A plugin registers one or more surfaces — the kinds of extension point it plugs into. Across all four non-Rust loaders (WASM-CM, Extism, Rhai, PyO3), v1 covers three surfaces:

Surface What it is Capability gate
Scalar A Cypher function — N input columns in, one output column out, row-aligned. ScalarFn
Aggregate A Cypher aggregate — folds many rows into one value via new / update / merge / evaluate. AggregateFn
Procedure A Cypher procedure called with CALL — a 1-row argument batch in, zero or more yield rows out. Procedure (and ProcedureWrites / ProcedureSchema / ProcedureDbms for the privileged variants)

geo.haversine is a scalar: every input row maps to exactly one output row, the output depends only on that row's inputs, and there's no state to carry.
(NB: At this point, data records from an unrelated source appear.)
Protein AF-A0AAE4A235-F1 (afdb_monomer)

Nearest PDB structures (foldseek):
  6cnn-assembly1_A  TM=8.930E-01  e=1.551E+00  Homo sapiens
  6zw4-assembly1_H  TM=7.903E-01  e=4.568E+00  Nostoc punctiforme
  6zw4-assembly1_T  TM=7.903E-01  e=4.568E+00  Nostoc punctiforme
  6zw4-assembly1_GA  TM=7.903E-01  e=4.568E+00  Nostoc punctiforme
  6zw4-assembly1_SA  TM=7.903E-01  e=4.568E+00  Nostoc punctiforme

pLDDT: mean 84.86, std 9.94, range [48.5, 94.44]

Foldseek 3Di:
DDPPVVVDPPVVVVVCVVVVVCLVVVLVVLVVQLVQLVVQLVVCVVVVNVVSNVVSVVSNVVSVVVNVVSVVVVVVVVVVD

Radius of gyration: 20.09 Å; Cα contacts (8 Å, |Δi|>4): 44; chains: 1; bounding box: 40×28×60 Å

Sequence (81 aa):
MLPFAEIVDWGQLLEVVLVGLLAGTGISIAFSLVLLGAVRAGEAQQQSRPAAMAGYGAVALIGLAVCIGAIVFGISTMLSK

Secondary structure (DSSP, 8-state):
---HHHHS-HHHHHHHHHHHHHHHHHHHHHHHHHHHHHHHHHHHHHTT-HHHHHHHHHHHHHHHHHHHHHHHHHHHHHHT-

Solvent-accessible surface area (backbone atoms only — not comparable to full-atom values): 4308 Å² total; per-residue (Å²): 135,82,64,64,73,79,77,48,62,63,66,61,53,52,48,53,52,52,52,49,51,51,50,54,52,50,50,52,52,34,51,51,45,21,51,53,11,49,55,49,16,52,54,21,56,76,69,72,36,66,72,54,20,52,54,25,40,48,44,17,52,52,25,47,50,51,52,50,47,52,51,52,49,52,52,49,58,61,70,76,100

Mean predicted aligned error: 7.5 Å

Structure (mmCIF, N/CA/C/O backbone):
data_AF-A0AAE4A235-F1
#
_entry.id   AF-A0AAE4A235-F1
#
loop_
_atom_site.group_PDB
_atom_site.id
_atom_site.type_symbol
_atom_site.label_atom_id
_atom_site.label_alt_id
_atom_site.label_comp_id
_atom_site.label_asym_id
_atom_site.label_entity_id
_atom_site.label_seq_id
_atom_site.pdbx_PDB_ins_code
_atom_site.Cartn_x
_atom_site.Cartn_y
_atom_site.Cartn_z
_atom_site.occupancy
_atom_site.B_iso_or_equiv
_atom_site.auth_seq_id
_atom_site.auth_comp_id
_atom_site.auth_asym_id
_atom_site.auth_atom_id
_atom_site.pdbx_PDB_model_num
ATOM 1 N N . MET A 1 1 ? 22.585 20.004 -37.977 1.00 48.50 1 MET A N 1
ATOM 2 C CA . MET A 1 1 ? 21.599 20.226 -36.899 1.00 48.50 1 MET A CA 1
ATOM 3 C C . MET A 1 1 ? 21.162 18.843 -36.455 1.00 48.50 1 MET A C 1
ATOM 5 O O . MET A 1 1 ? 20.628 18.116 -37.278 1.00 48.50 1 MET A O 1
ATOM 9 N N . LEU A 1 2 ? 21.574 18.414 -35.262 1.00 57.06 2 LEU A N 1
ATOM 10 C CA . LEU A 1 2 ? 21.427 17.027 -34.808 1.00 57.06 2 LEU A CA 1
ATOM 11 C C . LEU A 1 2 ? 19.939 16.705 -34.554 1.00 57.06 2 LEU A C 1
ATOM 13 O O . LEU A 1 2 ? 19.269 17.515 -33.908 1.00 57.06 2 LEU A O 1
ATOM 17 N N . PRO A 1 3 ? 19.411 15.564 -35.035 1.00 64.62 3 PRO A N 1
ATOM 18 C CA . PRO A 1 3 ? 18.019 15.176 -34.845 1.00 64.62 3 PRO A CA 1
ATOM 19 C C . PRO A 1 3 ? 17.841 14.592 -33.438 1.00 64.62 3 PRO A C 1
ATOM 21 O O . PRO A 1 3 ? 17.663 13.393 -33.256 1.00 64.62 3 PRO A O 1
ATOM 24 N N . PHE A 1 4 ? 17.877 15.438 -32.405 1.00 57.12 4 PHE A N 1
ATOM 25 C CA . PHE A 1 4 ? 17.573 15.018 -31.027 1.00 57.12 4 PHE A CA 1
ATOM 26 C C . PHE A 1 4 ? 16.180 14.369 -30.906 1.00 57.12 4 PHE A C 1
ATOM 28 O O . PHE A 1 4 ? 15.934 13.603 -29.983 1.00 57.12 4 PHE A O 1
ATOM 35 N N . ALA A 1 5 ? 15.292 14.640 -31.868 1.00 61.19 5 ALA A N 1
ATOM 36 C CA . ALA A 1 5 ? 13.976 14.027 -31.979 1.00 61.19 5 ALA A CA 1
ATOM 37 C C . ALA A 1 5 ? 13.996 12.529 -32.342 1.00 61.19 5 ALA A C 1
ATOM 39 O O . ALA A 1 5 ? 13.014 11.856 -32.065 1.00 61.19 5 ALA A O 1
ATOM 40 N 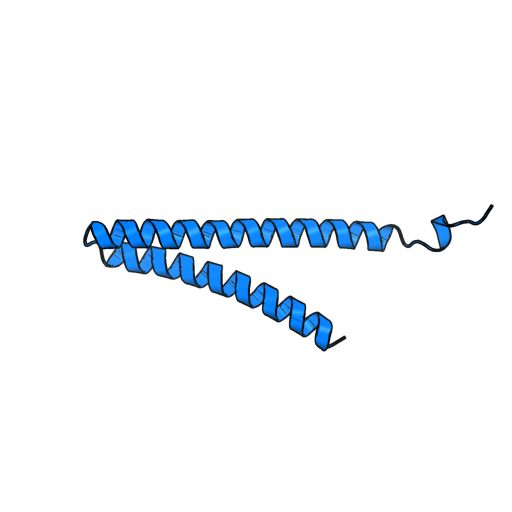N . GLU A 1 6 ? 15.075 12.009 -32.937 1.00 62.31 6 GLU A N 1
ATOM 41 C CA . GLU A 1 6 ? 15.186 10.596 -33.349 1.00 62.31 6 GLU A CA 1
ATOM 42 C C . GLU A 1 6 ? 15.854 9.724 -32.269 1.00 62.31 6 GLU A C 1
ATOM 44 O O . GLU A 1 6 ? 15.672 8.514 -32.229 1.00 62.31 6 GLU A O 1
ATOM 49 N N . ILE A 1 7 ? 16.598 10.352 -31.351 1.00 72.25 7 ILE A N 1
ATOM 50 C CA . ILE A 1 7 ? 17.257 9.690 -30.211 1.00 72.25 7 ILE A CA 1
ATOM 51 C C . ILE A 1 7 ? 16.292 9.537 -29.027 1.00 72.25 7 ILE A C 1
ATOM 53 O O . ILE A 1 7 ? 16.441 8.635 -28.204 1.00 72.25 7 ILE A O 1
ATOM 57 N N . VAL A 1 8 ? 15.320 10.442 -28.918 1.00 76.06 8 VAL A N 1
ATOM 58 C CA . VAL A 1 8 ? 14.369 10.485 -27.811 1.00 76.06 8 VAL A CA 1
ATOM 59 C C . VAL A 1 8 ? 13.086 9.769 -28.211 1.00 76.06 8 VAL A C 1
ATOM 61 O O . VAL A 1 8 ? 12.327 10.256 -29.047 1.00 76.06 8 VAL A O 1
ATOM 64 N N . ASP A 1 9 ? 12.818 8.635 -27.565 1.00 84.44 9 ASP A N 1
ATOM 65 C CA . ASP A 1 9 ? 11.523 7.965 -27.654 1.00 84.44 9 ASP A CA 1
ATOM 66 C C . ASP A 1 9 ? 10.479 8.755 -26.847 1.00 84.44 9 ASP A C 1
ATOM 68 O O . ASP A 1 9 ? 10.309 8.606 -25.632 1.00 84.44 9 ASP A O 1
ATOM 72 N N . TRP A 1 10 ? 9.787 9.654 -27.544 1.00 86.56 10 TRP A N 1
ATOM 73 C CA . TRP A 1 10 ? 8.709 10.465 -26.983 1.00 86.56 10 TRP A CA 1
ATOM 74 C C . TRP A 1 10 ? 7.530 9.630 -26.467 1.00 86.56 10 TRP A C 1
ATOM 76 O O . TRP A 1 10 ? 6.819 10.087 -25.570 1.00 86.56 10 TRP A O 1
ATOM 86 N N . GLY A 1 11 ? 7.334 8.417 -26.998 1.00 84.81 11 GLY A N 1
ATOM 87 C CA . GLY A 1 11 ? 6.306 7.489 -26.534 1.00 84.81 11 GLY A CA 1
ATOM 88 C C . GLY A 1 11 ? 6.603 7.001 -25.119 1.00 84.81 11 GLY A C 1
ATOM 89 O O . GLY A 1 11 ? 5.761 7.153 -24.232 1.00 84.81 11 GLY A O 1
ATOM 90 N N . GLN A 1 12 ? 7.829 6.523 -24.879 1.00 86.06 12 GLN A N 1
ATOM 91 C CA . GLN A 1 12 ? 8.262 6.103 -23.539 1.00 86.06 12 GLN A CA 1
ATOM 92 C C . GLN A 1 12 ? 8.223 7.246 -22.522 1.00 86.06 12 GLN A C 1
ATOM 94 O O . GLN A 1 12 ? 7.808 7.045 -21.382 1.00 86.06 12 GLN A O 1
ATOM 99 N N . LEU A 1 13 ? 8.630 8.456 -22.917 1.00 88.62 13 LEU A N 1
ATOM 100 C CA . LEU A 1 13 ? 8.579 9.615 -22.023 1.00 88.62 13 LEU A CA 1
ATOM 101 C C . LEU A 1 13 ? 7.152 9.921 -21.560 1.00 88.62 13 LEU A C 1
ATOM 103 O O . LEU A 1 13 ? 6.925 10.126 -20.366 1.00 88.62 13 LEU A O 1
ATOM 107 N N . LEU A 1 14 ? 6.192 9.936 -22.487 1.00 90.25 14 LEU A N 1
ATOM 108 C CA . LEU A 1 14 ? 4.786 10.162 -22.151 1.00 90.25 14 LEU A CA 1
ATOM 109 C C . LEU A 1 14 ? 4.224 9.048 -21.266 1.00 90.25 14 LEU A C 1
ATOM 111 O O . LEU A 1 14 ? 3.485 9.344 -20.326 1.00 90.25 14 LEU A O 1
ATOM 115 N N . GLU A 1 15 ? 4.599 7.795 -21.521 1.00 91.25 15 GLU A N 1
ATOM 116 C CA . GLU A 1 15 ? 4.186 6.658 -20.699 1.00 91.25 15 GLU A CA 1
ATOM 117 C C . GLU A 1 15 ? 4.688 6.795 -19.257 1.00 91.25 15 GLU A C 1
ATOM 119 O O . GLU A 1 15 ? 3.900 6.677 -18.320 1.00 91.25 15 GLU A O 1
ATOM 124 N N . VAL A 1 16 ? 5.962 7.147 -19.057 1.00 92.38 16 VAL A N 1
ATOM 125 C CA . VAL A 1 16 ? 6.529 7.365 -17.715 1.00 92.38 16 VAL A CA 1
ATOM 126 C C . VAL A 1 16 ? 5.812 8.500 -16.983 1.00 92.38 16 VAL A C 1
ATOM 128 O O . VAL A 1 16 ? 5.513 8.367 -15.795 1.00 92.38 16 VAL A O 1
ATOM 131 N N . VAL A 1 17 ? 5.496 9.598 -17.676 1.00 93.69 17 VAL A N 1
ATOM 132 C CA . VAL A 1 17 ? 4.743 10.718 -17.088 1.00 93.69 17 VAL A CA 1
ATOM 133 C C . VAL A 1 17 ? 3.349 10.268 -16.647 1.00 93.69 17 VAL A C 1
ATOM 135 O O . VAL A 1 17 ? 2.937 10.562 -15.524 1.00 93.69 17 VAL A O 1
ATOM 138 N N . LEU A 1 18 ? 2.637 9.524 -17.494 1.00 93.38 18 LEU A N 1
ATOM 139 C CA . LEU A 1 18 ? 1.301 9.001 -17.194 1.00 93.38 18 LEU A CA 1
ATOM 140 C C . LEU A 1 18 ? 1.318 8.015 -16.023 1.00 93.38 18 LEU A C 1
ATOM 142 O O . LEU A 1 18 ? 0.521 8.147 -15.092 1.00 93.38 18 LEU A O 1
ATOM 146 N N . VAL A 1 19 ? 2.246 7.058 -16.041 1.00 92.81 19 VAL A N 1
ATOM 147 C CA . VAL A 1 19 ? 2.401 6.060 -14.976 1.00 92.81 19 VAL A CA 1
ATOM 148 C C . VAL A 1 19 ? 2.788 6.736 -13.662 1.00 92.81 19 VAL A C 1
ATOM 150 O O . VAL A 1 19 ? 2.207 6.422 -12.625 1.00 92.81 19 VAL A O 1
ATOM 153 N N . GLY A 1 20 ? 3.703 7.708 -13.693 1.00 90.62 20 GLY A N 1
ATOM 154 C CA . GLY A 1 20 ? 4.092 8.486 -12.517 1.00 90.62 20 GLY A CA 1
ATOM 155 C C . GLY A 1 20 ? 2.931 9.292 -11.932 1.00 90.62 20 GLY A C 1
ATOM 156 O O . GLY A 1 20 ? 2.736 9.297 -10.715 1.00 90.62 20 GLY A O 1
ATOM 157 N N . LEU A 1 21 ? 2.113 9.913 -12.787 1.00 93.12 21 LEU A N 1
ATOM 158 C CA . LEU A 1 21 ? 0.926 10.655 -12.365 1.00 93.12 21 LEU A CA 1
ATOM 159 C C . LEU A 1 21 ? -0.111 9.732 -11.708 1.00 93.12 21 LEU A C 1
ATOM 161 O O . LEU A 1 21 ? -0.623 10.044 -10.630 1.00 93.12 21 LEU A O 1
ATOM 165 N N . LEU A 1 22 ? -0.398 8.584 -12.326 1.00 91.94 22 LEU A N 1
ATOM 166 C CA . LEU A 1 22 ? -1.328 7.587 -11.789 1.00 91.94 22 LEU A CA 1
ATOM 167 C C . LEU A 1 22 ? -0.823 6.983 -10.476 1.00 91.94 22 LEU A C 1
ATOM 169 O O . LEU A 1 22 ? -1.593 6.848 -9.527 1.00 91.94 22 LEU A O 1
ATOM 173 N N . ALA A 1 23 ? 0.470 6.673 -10.384 1.00 88.75 23 ALA A N 1
ATOM 174 C CA . ALA A 1 23 ? 1.071 6.148 -9.164 1.00 88.75 23 ALA A CA 1
ATOM 175 C C . ALA A 1 23 ? 1.015 7.176 -8.023 1.00 88.75 23 ALA A C 1
ATOM 177 O O . ALA A 1 23 ? 0.558 6.858 -6.925 1.00 88.75 23 ALA A O 1
ATOM 178 N N . GLY A 1 24 ? 1.415 8.424 -8.283 1.00 89.31 24 GLY A N 1
ATOM 179 C CA . GLY A 1 24 ? 1.402 9.489 -7.279 1.00 89.31 24 GLY A CA 1
ATOM 180 C C . GLY A 1 24 ? -0.007 9.808 -6.771 1.00 89.31 24 GLY A C 1
ATOM 181 O O . GLY A 1 24 ? -0.239 9.886 -5.560 1.00 89.31 24 GLY A O 1
ATOM 182 N N . THR A 1 25 ? -0.975 9.939 -7.683 1.00 94.44 25 THR A N 1
ATOM 183 C CA . THR A 1 25 ? -2.382 10.176 -7.316 1.00 94.44 25 THR A CA 1
ATOM 184 C C . THR A 1 25 ? -2.992 8.975 -6.595 1.00 94.44 25 THR A C 1
ATOM 186 O O . THR A 1 25 ? -3.631 9.155 -5.558 1.00 94.44 25 THR A O 1
ATOM 189 N N . GLY A 1 26 ? -2.727 7.754 -7.064 1.00 90.81 26 GLY A N 1
ATOM 190 C CA . GLY A 1 26 ? -3.183 6.520 -6.425 1.00 90.81 26 GLY A CA 1
ATOM 191 C C . GLY A 1 26 ? -2.692 6.384 -4.982 1.00 90.81 26 GLY A C 1
ATOM 192 O O . GLY A 1 26 ? -3.492 6.126 -4.082 1.00 90.81 26 GLY A O 1
ATOM 193 N N . ILE A 1 27 ? -1.403 6.644 -4.736 1.00 91.25 27 ILE A N 1
ATOM 194 C CA . ILE A 1 27 ? -0.817 6.614 -3.386 1.00 91.25 27 ILE A CA 1
ATOM 195 C C . ILE A 1 27 ? -1.422 7.708 -2.499 1.00 91.25 27 ILE A C 1
ATOM 197 O O . ILE A 1 27 ? -1.746 7.450 -1.340 1.00 91.25 27 ILE A O 1
ATOM 201 N N . SER A 1 28 ? -1.634 8.912 -3.036 1.00 93.31 28 SER A N 1
ATOM 202 C CA . SER A 1 28 ? -2.239 10.021 -2.282 1.00 93.31 28 SER A CA 1
ATOM 203 C C . SER A 1 28 ? -3.668 9.694 -1.828 1.00 93.31 28 SER A C 1
ATOM 205 O O . SER A 1 28 ? -4.045 9.965 -0.683 1.00 93.31 28 SER A O 1
ATOM 207 N N . ILE A 1 29 ? -4.459 9.059 -2.698 1.00 91.38 29 ILE A N 1
ATOM 208 C CA . ILE A 1 29 ? -5.819 8.603 -2.377 1.00 91.38 29 ILE A CA 1
ATOM 209 C C . ILE A 1 29 ? -5.771 7.483 -1.332 1.00 91.38 29 ILE A C 1
ATOM 211 O O . ILE A 1 29 ? -6.496 7.545 -0.337 1.00 91.38 29 ILE A O 1
ATOM 215 N N . ALA A 1 30 ? -4.890 6.494 -1.510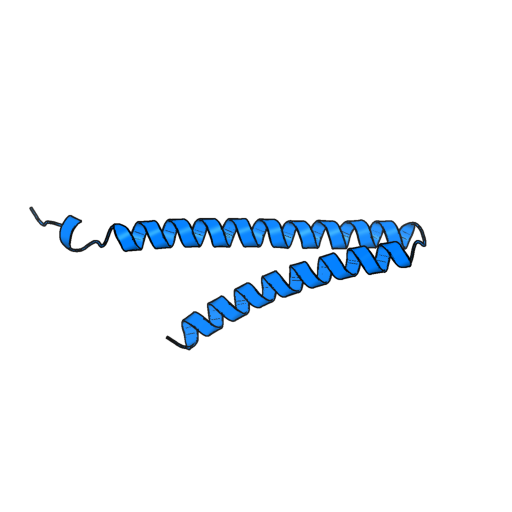 1.00 89.88 30 ALA A N 1
ATOM 216 C CA . ALA A 1 30 ? -4.723 5.398 -0.557 1.00 89.88 30 ALA A CA 1
ATOM 217 C C . ALA A 1 30 ? -4.351 5.919 0.840 1.00 89.88 30 ALA A C 1
ATOM 219 O O . ALA A 1 30 ? -4.972 5.535 1.831 1.00 89.88 30 ALA A O 1
ATOM 220 N N . PHE A 1 31 ? -3.413 6.863 0.925 1.00 88.25 31 PHE A N 1
ATOM 221 C CA . PHE A 1 31 ? -3.015 7.471 2.193 1.00 88.25 31 PHE A CA 1
ATOM 222 C C . PHE A 1 31 ? -4.133 8.311 2.828 1.00 88.25 31 PHE A C 1
ATOM 224 O O . PHE A 1 31 ? -4.316 8.291 4.046 1.00 88.25 31 PHE A O 1
ATOM 231 N N . SER A 1 32 ? -4.946 8.991 2.016 1.00 90.00 32 SER A N 1
ATOM 232 C CA . SER A 1 32 ? -6.127 9.716 2.508 1.00 90.00 32 SER A CA 1
ATOM 233 C C . SER A 1 32 ? -7.143 8.774 3.170 1.00 90.00 32 SER A C 1
ATOM 235 O O . SER A 1 32 ? -7.733 9.121 4.195 1.00 90.00 32 SER A O 1
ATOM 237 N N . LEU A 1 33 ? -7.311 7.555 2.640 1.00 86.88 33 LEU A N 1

When you're choosing, the rule of thumb is:

  • One row in, one row out, no memory → scalar.
  • Many rows collapse to one (a running total, a custom percentile) → aggregate.
  • You need to CALL it as a statement, possibly yielding several rows, or it has side effects → procedure.

The full catalogue of surfaces the framework defines (storage backends, index kinds, CRDTs, hooks, algorithms, and more) — including which are reachable from native Rust plugins only — is on the Concepts page. This guide builds a scalar; the manifest and build mechanics are the same for the other two.


Declare the manifest

Before any code runs, a plugin declares three things to the host:

  1. Identity — a reverse-DNS plugin_id (here ai.example.geo) and a semantic version.
  2. The surfaces it registers — each as a qualified name (QName) plus a wire-level signature.
  3. The capabilities it wants — the permissions it needs to do its job.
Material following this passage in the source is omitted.